Karunia is unique.
She’s confident, bubbly with a fierce sense of humour. Most days she can be found on the school running track or humming tunes to herself with a colouring pencil in hand. This extroverted 8-year-old loves to sing and dreams of recording her own album.
Karunia also has Apert syndrome, a genetic condition affecting the skull bones and hands.
And in the remote Bongkudai village, North Sulawesi, Indonesia, there’s little help and support for children born with any form of disability. When she was born, Karunia’s own father tried to hide her condition.
Terrified of the future
When Candra first held his beautiful baby daughter in his arms he looked down to see her fused fingers and toes. He noticed the shape of her face was different. A local farm labourer, born and raised in Bongkudai, he’d never seen a child with these features before.
Confused and deeply apprehensive, he took the drastic step of trying to hide Karunia’s condition from his wife. “I cried when I saw my baby for the first time,” explains Candra. “Sad is what I felt.”
Angel, Karunia’s mum, found the situation overwhelming. “My husband, parents and all my family members were hiding the real condition of my baby,” she remembers . “Any time they gave my baby to me to breastfeed, they wrapped her with a blanket, and she wore gloves and socks so I wasn’t able to see her hands and feet.”
It was a few weeks before Candra felt able to share Karunia’s full diagnosis with Angel. “My body was shivering upon hearing the confession of my husband,” describes Angel. “I just cried and wondered why God had entrusted this to me.”
Locally there was misunderstanding and fear surrounding Karunia. Candra and Angel found it incredibly painful when local children would run away afraid from their baby girl.
Hope offered by the local church
From the start, our local church partner was committed to supporting the family and educating the wider community about Karunia’s worth. Angel and Karunia were enrolled in Compassion Child Survival Interventions where Angel was given parenting classes. Through home visits and activities, Angel and Candra began to feel supported and hopeful for their daughter’s future.
Early intervention from the programme helped Karunia to grow healthily. With no hospital in Bongkudai and a four hour drive to the capital of North Sulawesi, Manado, the monthly medical checks provided by the project were crucial. In 2012, the programme, in conjunction with a government grant, enabled Karunia to have an operation to create fingers on her right hand.
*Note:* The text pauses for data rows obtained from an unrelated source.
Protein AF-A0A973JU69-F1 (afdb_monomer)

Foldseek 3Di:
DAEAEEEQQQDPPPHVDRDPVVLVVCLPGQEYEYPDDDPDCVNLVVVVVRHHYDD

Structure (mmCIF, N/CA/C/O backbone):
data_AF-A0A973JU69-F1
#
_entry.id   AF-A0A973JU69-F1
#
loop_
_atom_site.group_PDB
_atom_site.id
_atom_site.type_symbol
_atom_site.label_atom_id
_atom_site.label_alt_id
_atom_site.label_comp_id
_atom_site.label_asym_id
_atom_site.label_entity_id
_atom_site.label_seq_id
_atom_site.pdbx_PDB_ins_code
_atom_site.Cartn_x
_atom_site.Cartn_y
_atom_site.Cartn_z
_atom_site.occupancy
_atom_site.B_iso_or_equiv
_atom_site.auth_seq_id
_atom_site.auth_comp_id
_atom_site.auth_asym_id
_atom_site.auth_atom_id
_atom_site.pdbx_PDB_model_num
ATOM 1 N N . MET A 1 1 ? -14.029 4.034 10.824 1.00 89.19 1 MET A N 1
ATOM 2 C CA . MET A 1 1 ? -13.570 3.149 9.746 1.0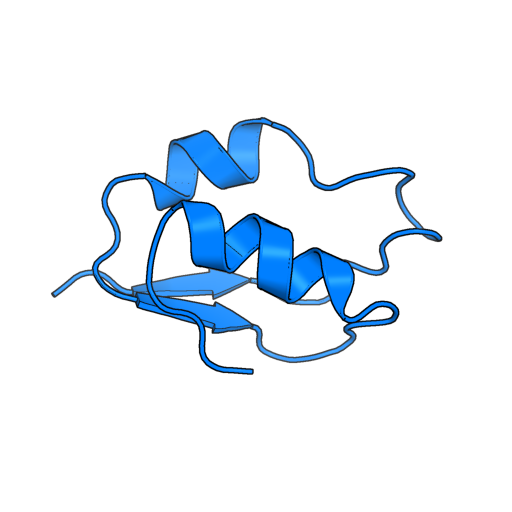0 89.19 1 MET A CA 1
ATOM 3 C C . MET A 1 1 ? -13.133 4.011 8.577 1.00 89.19 1 MET A C 1
ATOM 5 O O . MET A 1 1 ? -13.965 4.729 8.029 1.00 89.19 1 MET A O 1
ATOM 9 N N . LYS A 1 2 ? -11.839 4.020 8.268 1.00 97.56 2 LYS A N 1
ATOM 10 C CA . LYS A 1 2 ? -11.223 4.776 7.178 1.00 97.56 2 LYS A CA 1
ATOM 11 C C . LYS A 1 2 ? -10.647 3.779 6.181 1.00 97.56 2 LYS A C 1
ATOM 13 O O . LYS A 1 2 ? -9.855 2.930 6.568 1.00 97.56 2 LYS A O 1
ATOM 18 N N . VAL A 1 3 ? -11.047 3.890 4.920 1.00 98.19 3 VAL A N 1
ATOM 19 C CA . VAL A 1 3 ? -10.593 3.000 3.846 1.00 98.19 3 VAL A CA 1
ATOM 20 C C . VAL A 1 3 ? -9.718 3.804 2.890 1.00 98.19 3 VAL A C 1
ATOM 22 O O . VAL A 1 3 ? -10.128 4.875 2.438 1.00 98.19 3 VAL A O 1
ATOM 25 N N . GLY A 1 4 ? -8.506 3.320 2.630 1.00 98.25 4 GLY A N 1
ATOM 26 C CA . GLY A 1 4 ? -7.640 3.828 1.568 1.00 98.25 4 GLY A CA 1
ATOM 27 C C . GLY A 1 4 ? -7.977 3.127 0.258 1.00 98.25 4 GLY A C 1
ATOM 28 O O . GLY A 1 4 ? -8.181 1.920 0.257 1.00 98.25 4 GLY A O 1
ATOM 29 N N . ILE A 1 5 ? -8.062 3.865 -0.847 1.00 98.25 5 ILE A N 1
ATOM 30 C CA . ILE A 1 5 ? -8.298 3.285 -2.174 1.00 98.25 5 ILE A CA 1
ATOM 31 C C . ILE A 1 5 ? -7.154 3.723 -3.083 1.00 98.25 5 ILE A C 1
ATOM 33 O O . ILE A 1 5 ? -6.831 4.911 -3.139 1.00 98.25 5 ILE A O 1
ATOM 37 N N . ILE A 1 6 ? -6.544 2.764 -3.772 1.00 97.88 6 ILE A N 1
ATOM 38 C CA . ILE A 1 6 ? -5.473 2.973 -4.751 1.00 97.88 6 ILE A CA 1
ATOM 39 C C . ILE A 1 6 ? -5.731 2.097 -5.981 1.00 97.88 6 ILE A C 1
ATOM 41 O O . ILE A 1 6 ? -6.491 1.141 -5.915 1.00 97.88 6 ILE A O 1
ATOM 45 N N . SER A 1 7 ? -5.156 2.453 -7.120 1.00 97.31 7 SER A N 1
ATOM 46 C CA . SER A 1 7 ? -5.366 1.808 -8.418 1.00 97.31 7 SER A CA 1
ATOM 47 C C . SER A 1 7 ? -4.140 2.054 -9.292 1.00 97.31 7 SER A C 1
ATOM 49 O O . SER A 1 7 ? -3.363 2.959 -8.973 1.00 97.31 7 SER A O 1
ATOM 51 N N . ASP A 1 8 ? -3.989 1.295 -10.381 1.00 96.31 8 ASP A N 1
ATOM 52 C CA . ASP A 1 8 ? -3.034 1.598 -11.461 1.00 96.31 8 ASP A CA 1
ATOM 53 C C . ASP A 1 8 ? -1.605 1.814 -10.947 1.00 96.31 8 ASP A C 1
ATOM 55 O O . ASP A 1 8 ? -0.884 2.721 -11.368 1.00 96.31 8 ASP A O 1
ATOM 59 N N . THR A 1 9 ? -1.194 0.990 -9.977 1.00 95.56 9 THR A N 1
ATOM 60 C CA . THR A 1 9 ? 0.145 1.085 -9.389 1.00 95.56 9 THR A CA 1
ATOM 61 C C . THR A 1 9 ? 1.212 0.763 -10.431 1.00 95.56 9 THR A C 1
ATOM 63 O O . THR A 1 9 ? 2.235 1.442 -10.464 1.00 95.56 9 THR A O 1
ATOM 66 N N . HIS A 1 10 ? 0.959 -0.214 -11.315 1.00 94.69 10 HIS A N 1
ATOM 67 C CA . HIS A 1 10 ? 1.770 -0.524 -12.500 1.00 94.69 10 HIS A CA 1
ATOM 68 C C . HIS A 1 10 ? 3.292 -0.535 -12.217 1.00 94.69 10 HIS A C 1
ATOM 70 O O . HIS A 1 10 ? 4.106 0.053 -12.946 1.00 94.69 10 HIS A O 1
ATOM 76 N N . VAL A 1 11 ? 3.659 -1.191 -11.106 1.00 93.94 11 VAL A N 1
ATOM 77 C CA . VAL A 1 11 ? 5.027 -1.360 -10.601 1.00 93.94 11 VAL A CA 1
ATOM 78 C C . VAL A 1 11 ? 5.467 -2.826 -10.718 1.00 93.94 11 VAL A C 1
ATOM 80 O O . VAL A 1 11 ? 4.758 -3.701 -10.221 1.00 93.94 11 VAL A O 1
ATOM 83 N N . PRO A 1 12 ? 6.654 -3.110 -11.291 1.00 89.38 12 PRO A N 1
ATOM 84 C CA . PRO A 1 12 ? 7.508 -2.209 -12.052 1.00 89.38 12 PRO A CA 1
ATOM 85 C C . PRO A 1 12 ? 6.904 -1.937 -13.436 1.00 89.38 12 PRO A C 1
ATOM 87 O O . PRO A 1 12 ? 6.310 -2.817 -14.057 1.00 89.38 12 PRO A O 1
ATOM 90 N N . GLY A 1 13 ? 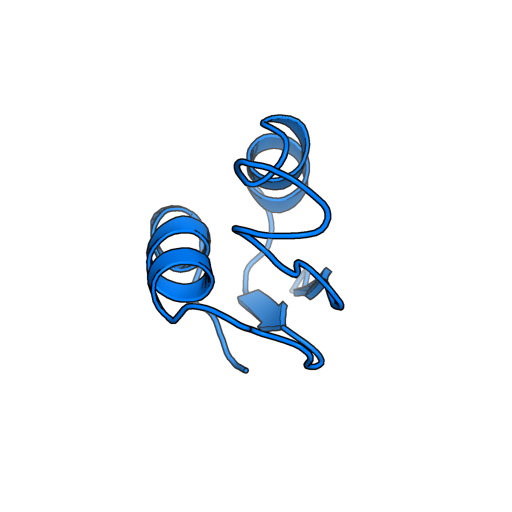7.092 -0.722 -13.943 1.00 89.19 13 GLY A N 1
ATOM 91 C CA . GLY A 1 13 ? 6.554 -0.313 -15.238 1.00 89.19 13 GLY A CA 1
ATOM 92 C C . GLY A 1 13 ? 6.523 1.201 -15.364 1.00 89.19 13 GLY A C 1
ATOM 93 O O . GLY A 1 13 ? 7.519 1.815 -15.741 1.00 89.19 13 GLY A O 1
ATOM 94 N N . ALA A 1 14 ? 5.383 1.803 -15.015 1.00 86.94 14 ALA A N 1
ATOM 95 C CA . ALA A 1 14 ? 5.241 3.262 -15.001 1.00 86.94 14 ALA A CA 1
ATOM 96 C C . ALA A 1 14 ? 6.102 3.905 -13.898 1.00 86.94 14 ALA A C 1
ATOM 98 O O . ALA A 1 14 ? 6.590 5.024 -14.055 1.00 86.94 14 ALA A O 1
ATOM 99 N N . ALA A 1 15 ? 6.332 3.164 -12.812 1.00 89.25 15 ALA A N 1
ATOM 100 C CA . ALA A 1 15 ? 7.282 3.491 -11.760 1.00 89.25 15 ALA A CA 1
ATOM 101 C C . ALA A 1 15 ? 8.144 2.269 -11.414 1.00 89.25 15 ALA A C 1
ATOM 103 O O . ALA A 1 15 ? 7.779 1.127 -11.697 1.00 89.25 15 ALA A O 1
ATOM 104 N N . SER A 1 16 ? 9.305 2.509 -10.802 1.00 92.81 16 SER A N 1
ATOM 105 C CA . SER A 1 16 ? 10.192 1.444 -10.316 1.00 92.81 16 SER A CA 1
ATOM 106 C C . SER A 1 16 ? 9.733 0.838 -8.989 1.00 92.81 16 SER A C 1
ATOM 108 O O . SER A 1 16 ? 10.086 -0.298 -8.695 1.00 92.81 16 SER A O 1
ATOM 110 N N . SER A 1 17 ? 8.993 1.602 -8.185 1.00 95.56 17 SER A N 1
ATOM 111 C CA . SER A 1 17 ? 8.488 1.226 -6.861 1.00 95.56 17 SER A CA 1
ATOM 112 C C . SER A 1 17 ? 7.288 2.102 -6.493 1.00 95.56 17 SER A C 1
ATOM 114 O O . SER A 1 17 ? 7.103 3.174 -7.084 1.00 95.56 17 SER A O 1
ATOM 116 N N . LEU A 1 18 ? 6.510 1.700 -5.485 1.00 96.19 18 LEU A N 1
ATOM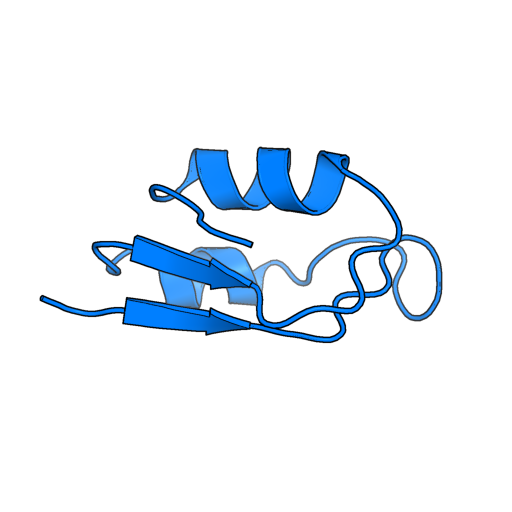 117 C CA . LEU A 1 18 ? 5.501 2.584 -4.905 1.00 96.19 18 LEU A CA 1
ATOM 118 C C . LEU A 1 18 ? 6.171 3.844 -4.321 1.00 96.19 18 LEU A C 1
ATOM 120 O O . LEU A 1 18 ? 7.215 3.743 -3.664 1.00 96.19 18 LEU A O 1
ATOM 124 N N . PRO A 1 19 ? 5.612 5.049 -4.538 1.00 95.19 19 PRO A N 1
ATOM 125 C CA . PRO A 1 19 ? 6.128 6.256 -3.907 1.00 95.19 19 PRO A CA 1
ATOM 126 C C . PRO A 1 19 ? 6.044 6.158 -2.374 1.00 95.19 19 PRO A C 1
ATOM 128 O O . PRO A 1 19 ? 4.987 5.785 -1.862 1.00 95.19 19 PRO A O 1
ATOM 131 N N . PRO A 1 20 ? 7.070 6.592 -1.613 1.00 95.38 20 PRO A N 1
ATOM 132 C CA . PRO A 1 20 ? 7.051 6.536 -0.146 1.00 95.38 20 PRO A CA 1
ATOM 133 C C . PRO A 1 20 ? 5.826 7.205 0.500 1.00 95.38 20 PRO A C 1
ATOM 135 O O . PRO A 1 20 ? 5.353 6.781 1.550 1.00 95.38 20 PRO A O 1
ATOM 138 N N . ALA A 1 21 ? 5.273 8.232 -0.153 1.00 95.75 21 ALA A N 1
ATOM 139 C CA . ALA A 1 21 ? 4.078 8.932 0.307 1.00 95.75 21 ALA A CA 1
ATOM 140 C C . ALA A 1 21 ? 2.832 8.031 0.400 1.00 95.75 21 ALA A C 1
ATOM 142 O O . ALA A 1 21 ? 1.970 8.304 1.230 1.00 95.75 21 ALA A O 1
ATOM 143 N N . VAL A 1 22 ? 2.735 6.964 -0.407 1.00 96.75 22 VAL A N 1
ATOM 144 C CA . VAL A 1 22 ? 1.617 6.005 -0.346 1.00 96.75 22 VAL A CA 1
ATOM 145 C C . VAL A 1 22 ? 1.535 5.388 1.048 1.00 96.75 22 VAL A C 1
ATOM 147 O O . VAL A 1 22 ? 0.466 5.374 1.658 1.00 96.75 22 VAL A O 1
ATOM 150 N N . PHE A 1 23 ? 2.681 4.975 1.594 1.00 96.75 23 PHE A N 1
ATOM 151 C CA . PHE A 1 23 ? 2.748 4.349 2.909 1.00 96.75 23 PHE A CA 1
ATOM 152 C C . PHE A 1 23 ? 2.407 5.327 4.037 1.00 96.75 23 PHE A C 1
ATOM 154 O O . PHE A 1 23 ? 1.677 4.976 4.961 1.00 96.75 23 PHE A O 1
ATOM 161 N N . GLU A 1 24 ? 2.860 6.579 3.940 1.00 96.25 24 GLU A N 1
ATOM 162 C CA . GLU A 1 24 ? 2.538 7.609 4.936 1.00 96.25 24 GLU A CA 1
ATOM 163 C C . GLU A 1 24 ? 1.052 7.995 4.920 1.00 96.25 24 GLU A C 1
ATOM 165 O O . GLU A 1 24 ? 0.430 8.132 5.975 1.00 96.25 24 GLU A O 1
ATOM 170 N N . ILE A 1 25 ? 0.455 8.129 3.731 1.00 96.19 25 ILE A N 1
ATOM 171 C CA . ILE A 1 25 ? -0.967 8.468 3.575 1.00 96.19 25 ILE A CA 1
ATOM 172 C C . ILE A 1 25 ? -1.854 7.345 4.130 1.00 96.19 25 ILE A C 1
ATOM 174 O O . ILE A 1 25 ? -2.857 7.623 4.798 1.00 96.19 25 ILE A O 1
ATOM 178 N N . PHE A 1 26 ? -1.479 6.085 3.888 1.00 97.75 26 PHE A N 1
ATOM 179 C CA . PHE A 1 26 ? -2.257 4.922 4.311 1.00 97.75 26 PHE A CA 1
ATOM 180 C C . PHE A 1 26 ? -1.951 4.419 5.722 1.00 97.75 26 PHE A C 1
ATOM 182 O 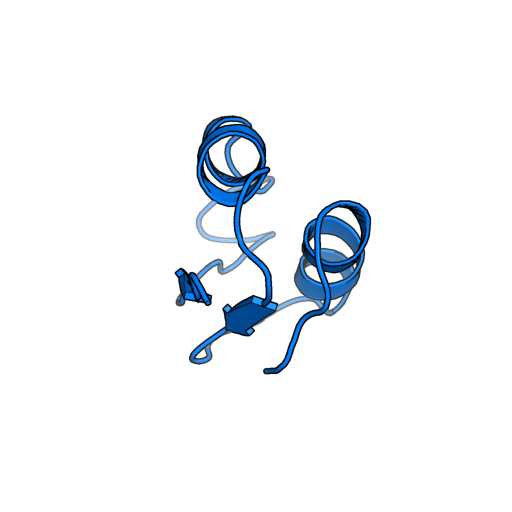O . PHE A 1 26 ? -2.715 3.623 6.249 1.00 97.75 26 PHE A O 1
ATOM 189 N N . ARG A 1 27 ? -0.956 4.966 6.424 1.00 93.81 27 ARG A N 1
ATOM 190 C CA . ARG A 1 27 ? -0.577 4.539 7.785 1.00 93.81 27 ARG A CA 1
ATOM 191 C C . ARG A 1 27 ? -1.708 4.523 8.834 1.00 93.81 27 ARG A C 1
ATOM 193 O O . ARG A 1 27 ? -1.566 3.900 9.879 1.00 93.81 27 ARG A O 1
ATOM 200 N N . SER A 1 28 ? -2.799 5.254 8.602 1.00 94.12 28 SER A N 1
ATOM 201 C CA . SER A 1 28 ? -3.935 5.394 9.534 1.00 94.12 28 SER A CA 1
ATOM 202 C C . SER A 1 28 ? -5.257 4.827 9.002 1.00 94.12 28 SER A C 1
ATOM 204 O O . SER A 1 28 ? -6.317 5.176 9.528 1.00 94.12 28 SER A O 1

Watching Karunia now, drawing and writing, it’s clear this surgery has brought her immeasurable freedom.
In 2015, Karunia graduated to the Child Development Sponsorship Programme and she continues to thrive. “I love to play with my friends at school and at the project,” she says.
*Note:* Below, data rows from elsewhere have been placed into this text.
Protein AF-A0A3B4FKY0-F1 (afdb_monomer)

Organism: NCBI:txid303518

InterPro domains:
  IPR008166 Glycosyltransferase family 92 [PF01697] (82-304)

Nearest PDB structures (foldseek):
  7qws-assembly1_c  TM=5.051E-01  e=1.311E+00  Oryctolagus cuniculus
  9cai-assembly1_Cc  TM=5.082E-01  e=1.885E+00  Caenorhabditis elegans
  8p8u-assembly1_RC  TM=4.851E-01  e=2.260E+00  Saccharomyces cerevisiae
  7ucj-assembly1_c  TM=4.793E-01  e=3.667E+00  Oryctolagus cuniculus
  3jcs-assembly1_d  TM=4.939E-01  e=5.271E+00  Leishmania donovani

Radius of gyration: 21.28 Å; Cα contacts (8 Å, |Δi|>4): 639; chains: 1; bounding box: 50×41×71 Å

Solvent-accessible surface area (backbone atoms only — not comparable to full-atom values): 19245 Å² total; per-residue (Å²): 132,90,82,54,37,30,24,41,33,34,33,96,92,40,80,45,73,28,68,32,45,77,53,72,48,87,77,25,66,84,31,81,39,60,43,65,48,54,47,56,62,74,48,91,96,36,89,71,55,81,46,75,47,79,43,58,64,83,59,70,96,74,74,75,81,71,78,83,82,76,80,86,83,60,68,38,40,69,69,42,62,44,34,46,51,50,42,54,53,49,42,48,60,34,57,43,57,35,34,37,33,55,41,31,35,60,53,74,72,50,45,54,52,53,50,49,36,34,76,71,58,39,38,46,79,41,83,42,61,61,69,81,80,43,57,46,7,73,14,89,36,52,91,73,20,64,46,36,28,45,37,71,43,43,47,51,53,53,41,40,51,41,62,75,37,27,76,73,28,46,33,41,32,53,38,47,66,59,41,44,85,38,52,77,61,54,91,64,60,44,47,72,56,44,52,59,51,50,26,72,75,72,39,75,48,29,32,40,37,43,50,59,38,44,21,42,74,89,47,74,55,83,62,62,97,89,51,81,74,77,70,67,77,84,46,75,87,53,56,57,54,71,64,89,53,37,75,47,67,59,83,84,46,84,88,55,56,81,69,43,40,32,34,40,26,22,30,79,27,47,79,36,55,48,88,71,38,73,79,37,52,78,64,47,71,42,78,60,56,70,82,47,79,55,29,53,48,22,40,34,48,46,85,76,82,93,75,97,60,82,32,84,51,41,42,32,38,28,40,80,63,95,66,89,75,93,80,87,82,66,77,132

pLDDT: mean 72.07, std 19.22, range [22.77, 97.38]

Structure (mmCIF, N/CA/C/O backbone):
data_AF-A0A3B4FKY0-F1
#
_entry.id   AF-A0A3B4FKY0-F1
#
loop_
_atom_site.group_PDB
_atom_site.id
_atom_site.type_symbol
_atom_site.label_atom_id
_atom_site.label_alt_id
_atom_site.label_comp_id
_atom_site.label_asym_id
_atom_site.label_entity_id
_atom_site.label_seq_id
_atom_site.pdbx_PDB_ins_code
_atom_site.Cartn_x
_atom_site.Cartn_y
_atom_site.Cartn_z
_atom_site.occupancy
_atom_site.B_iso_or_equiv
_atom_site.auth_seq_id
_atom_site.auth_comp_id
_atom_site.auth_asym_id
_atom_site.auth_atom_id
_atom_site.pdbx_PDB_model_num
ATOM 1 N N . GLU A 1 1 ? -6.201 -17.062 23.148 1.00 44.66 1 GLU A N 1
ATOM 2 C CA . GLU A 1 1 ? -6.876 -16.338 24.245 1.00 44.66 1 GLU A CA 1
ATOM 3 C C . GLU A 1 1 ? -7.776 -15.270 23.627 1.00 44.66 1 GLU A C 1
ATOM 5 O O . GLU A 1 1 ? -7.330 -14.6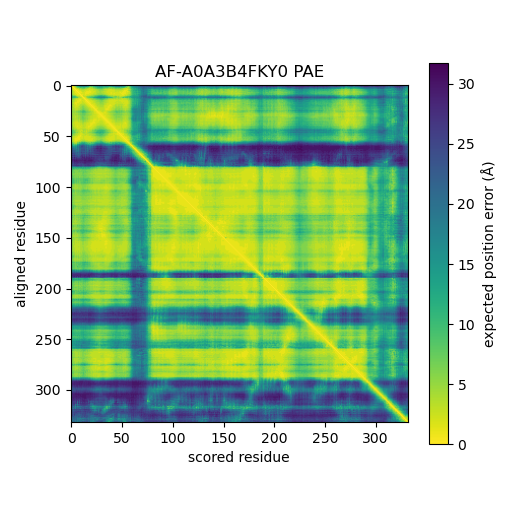10 22.695 1.00 44.66 1 GLU A O 1
ATOM 10 N N . LYS A 1 2 ? -9.058 -15.167 24.010 1.00 56.53 2 LYS A N 1
ATOM 11 C CA . LYS A 1 2 ? -9.945 -14.114 23.479 1.00 56.53 2 LYS A CA 1
ATOM 12 C C . LYS A 1 2 ? -9.737 -12.856 24.316 1.00 56.53 2 LYS A C 1
ATOM 14 O O . LYS A 1 2 ? -10.368 -12.709 25.354 1.00 56.53 2 LYS A O 1
ATOM 19 N N . VAL A 1 3 ? -8.839 -11.985 23.868 1.00 67.81 3 VAL A N 1
ATOM 20 C CA . VAL A 1 3 ? -8.623 -10.676 24.493 1.00 67.81 3 VAL A CA 1
ATOM 21 C C . VAL A 1 3 ? -9.855 -9.809 24.236 1.00 67.81 3 VAL A C 1
ATOM 23 O O . VAL A 1 3 ? -10.265 -9.630 23.088 1.00 67.81 3 VAL A O 1
ATOM 26 N N . ALA A 1 4 ? -10.470 -9.295 25.298 1.00 79.81 4 ALA A N 1
ATOM 27 C CA . ALA A 1 4 ? -11.528 -8.300 25.182 1.00 79.81 4 ALA A CA 1
ATOM 28 C C . ALA A 1 4 ? -10.900 -6.904 25.072 1.00 79.81 4 ALA A C 1
ATOM 30 O O . ALA A 1 4 ? -10.022 -6.552 25.857 1.00 79.81 4 ALA A O 1
ATOM 31 N N . TYR A 1 5 ? -11.356 -6.099 24.112 1.00 79.06 5 TYR A N 1
ATOM 32 C CA . TYR A 1 5 ? -10.850 -4.743 23.892 1.00 79.06 5 TYR A CA 1
ATOM 33 C C . TYR A 1 5 ? -11.857 -3.699 24.379 1.00 79.06 5 TYR A C 1
ATOM 35 O O . TYR A 1 5 ? -13.070 -3.861 24.233 1.00 79.06 5 TYR A O 1
ATOM 43 N N . ARG A 1 6 ? -11.357 -2.593 24.925 1.00 84.44 6 ARG A N 1
ATOM 44 C CA . ARG A 1 6 ? -12.130 -1.390 25.249 1.00 84.44 6 ARG A CA 1
ATOM 45 C C . ARG A 1 6 ? -11.550 -0.200 24.510 1.00 84.44 6 ARG A C 1
ATOM 47 O O . ARG A 1 6 ? -10.340 -0.004 24.486 1.00 84.44 6 ARG A O 1
ATOM 54 N N . CYS A 1 7 ? -12.427 0.611 23.947 1.00 84.38 7 CYS A N 1
ATOM 55 C CA . CYS A 1 7 ? -12.074 1.831 23.252 1.00 84.38 7 CYS A CA 1
ATOM 56 C C . CYS A 1 7 ? -12.470 3.031 24.103 1.00 84.38 7 CYS A C 1
ATOM 58 O O . CYS A 1 7 ? -13.589 3.109 24.613 1.00 84.38 7 CYS A O 1
ATOM 60 N N . VAL A 1 8 ? -11.538 3.960 24.248 1.00 85.44 8 VAL A N 1
ATOM 61 C CA . VAL A 1 8 ? -11.665 5.170 25.043 1.00 85.44 8 VAL A CA 1
ATOM 62 C C . VAL A 1 8 ? -11.710 6.355 24.091 1.00 85.44 8 VAL A C 1
ATOM 64 O O . VAL A 1 8 ? -10.712 6.686 23.456 1.00 85.44 8 VAL A O 1
ATOM 67 N N . PHE A 1 9 ? -12.869 6.992 23.993 1.00 83.75 9 PHE A N 1
ATOM 68 C CA . PHE A 1 9 ? -13.105 8.160 23.156 1.00 83.75 9 PHE A CA 1
ATOM 69 C C . PHE A 1 9 ? -13.024 9.431 23.992 1.00 83.75 9 PHE A C 1
ATOM 71 O O . PHE A 1 9 ? -13.599 9.495 25.079 1.00 83.75 9 PHE A O 1
ATOM 78 N N . ARG A 1 10 ? -12.367 10.466 23.465 1.00 84.94 10 ARG A N 1
ATOM 79 C CA . ARG A 1 10 ? -12.410 11.820 24.027 1.00 84.94 10 ARG A CA 1
ATOM 80 C C . ARG A 1 10 ? -13.330 12.691 23.179 1.00 84.94 10 ARG A C 1
ATOM 82 O O . ARG A 1 10 ? -13.069 12.893 21.997 1.00 84.94 10 ARG A O 1
ATOM 89 N N . CYS A 1 11 ? -14.405 13.196 23.775 1.00 86.75 11 CYS A N 1
ATOM 90 C CA . CYS A 1 11 ? -15.470 13.919 23.080 1.00 86.75 11 CYS A CA 1
ATOM 91 C C . CYS A 1 11 ? -15.900 15.109 23.936 1.00 86.75 11 CYS A C 1
ATOM 93 O O . CYS A 1 11 ? -16.404 14.902 25.036 1.00 86.75 11 CYS A O 1
ATOM 95 N N . GLN A 1 12 ? -15.692 16.343 23.460 1.00 82.38 12 GLN A N 1
ATOM 96 C CA . GLN A 1 12 ? -16.056 17.567 24.201 1.00 82.38 12 GLN A CA 1
ATOM 97 C C . GLN A 1 12 ? -15.574 17.529 25.670 1.00 82.38 12 GLN A C 1
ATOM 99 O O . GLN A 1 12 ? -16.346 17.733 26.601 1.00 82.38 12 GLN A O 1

“I love to lead prayers or singing and I have a dream to be a singer in the future.” Thanks to the support of her sponsor and our Health Interventions, Karunia will be able to undergo a further operation on her left hand later this year.
Brimming with self confidence
As I sit chatting with Karunia, it’s evident her parents, project workers and teachers have spent hours encouraging her. You can see the fruit of the years of Compassion project lessons teaching self-confidence and identity in God. She clearly knows that she is a precious creation.
Her self-assured words speak for themselves:
“When my friends mocked me because I don’t have normal fingers, my mum taught me to say back to them that this is what Jesus gave me,” Karunia says.
I am beautiful as I am. I know I am beautiful like my mum.
Karunia’s attitude is infectious. Her dad Candra shares honestly about how the experience of parenting a daughter with additional needs has changed him. “I know God has a purpose for her,” he explains. “My daughter has taught me to be a strong person.”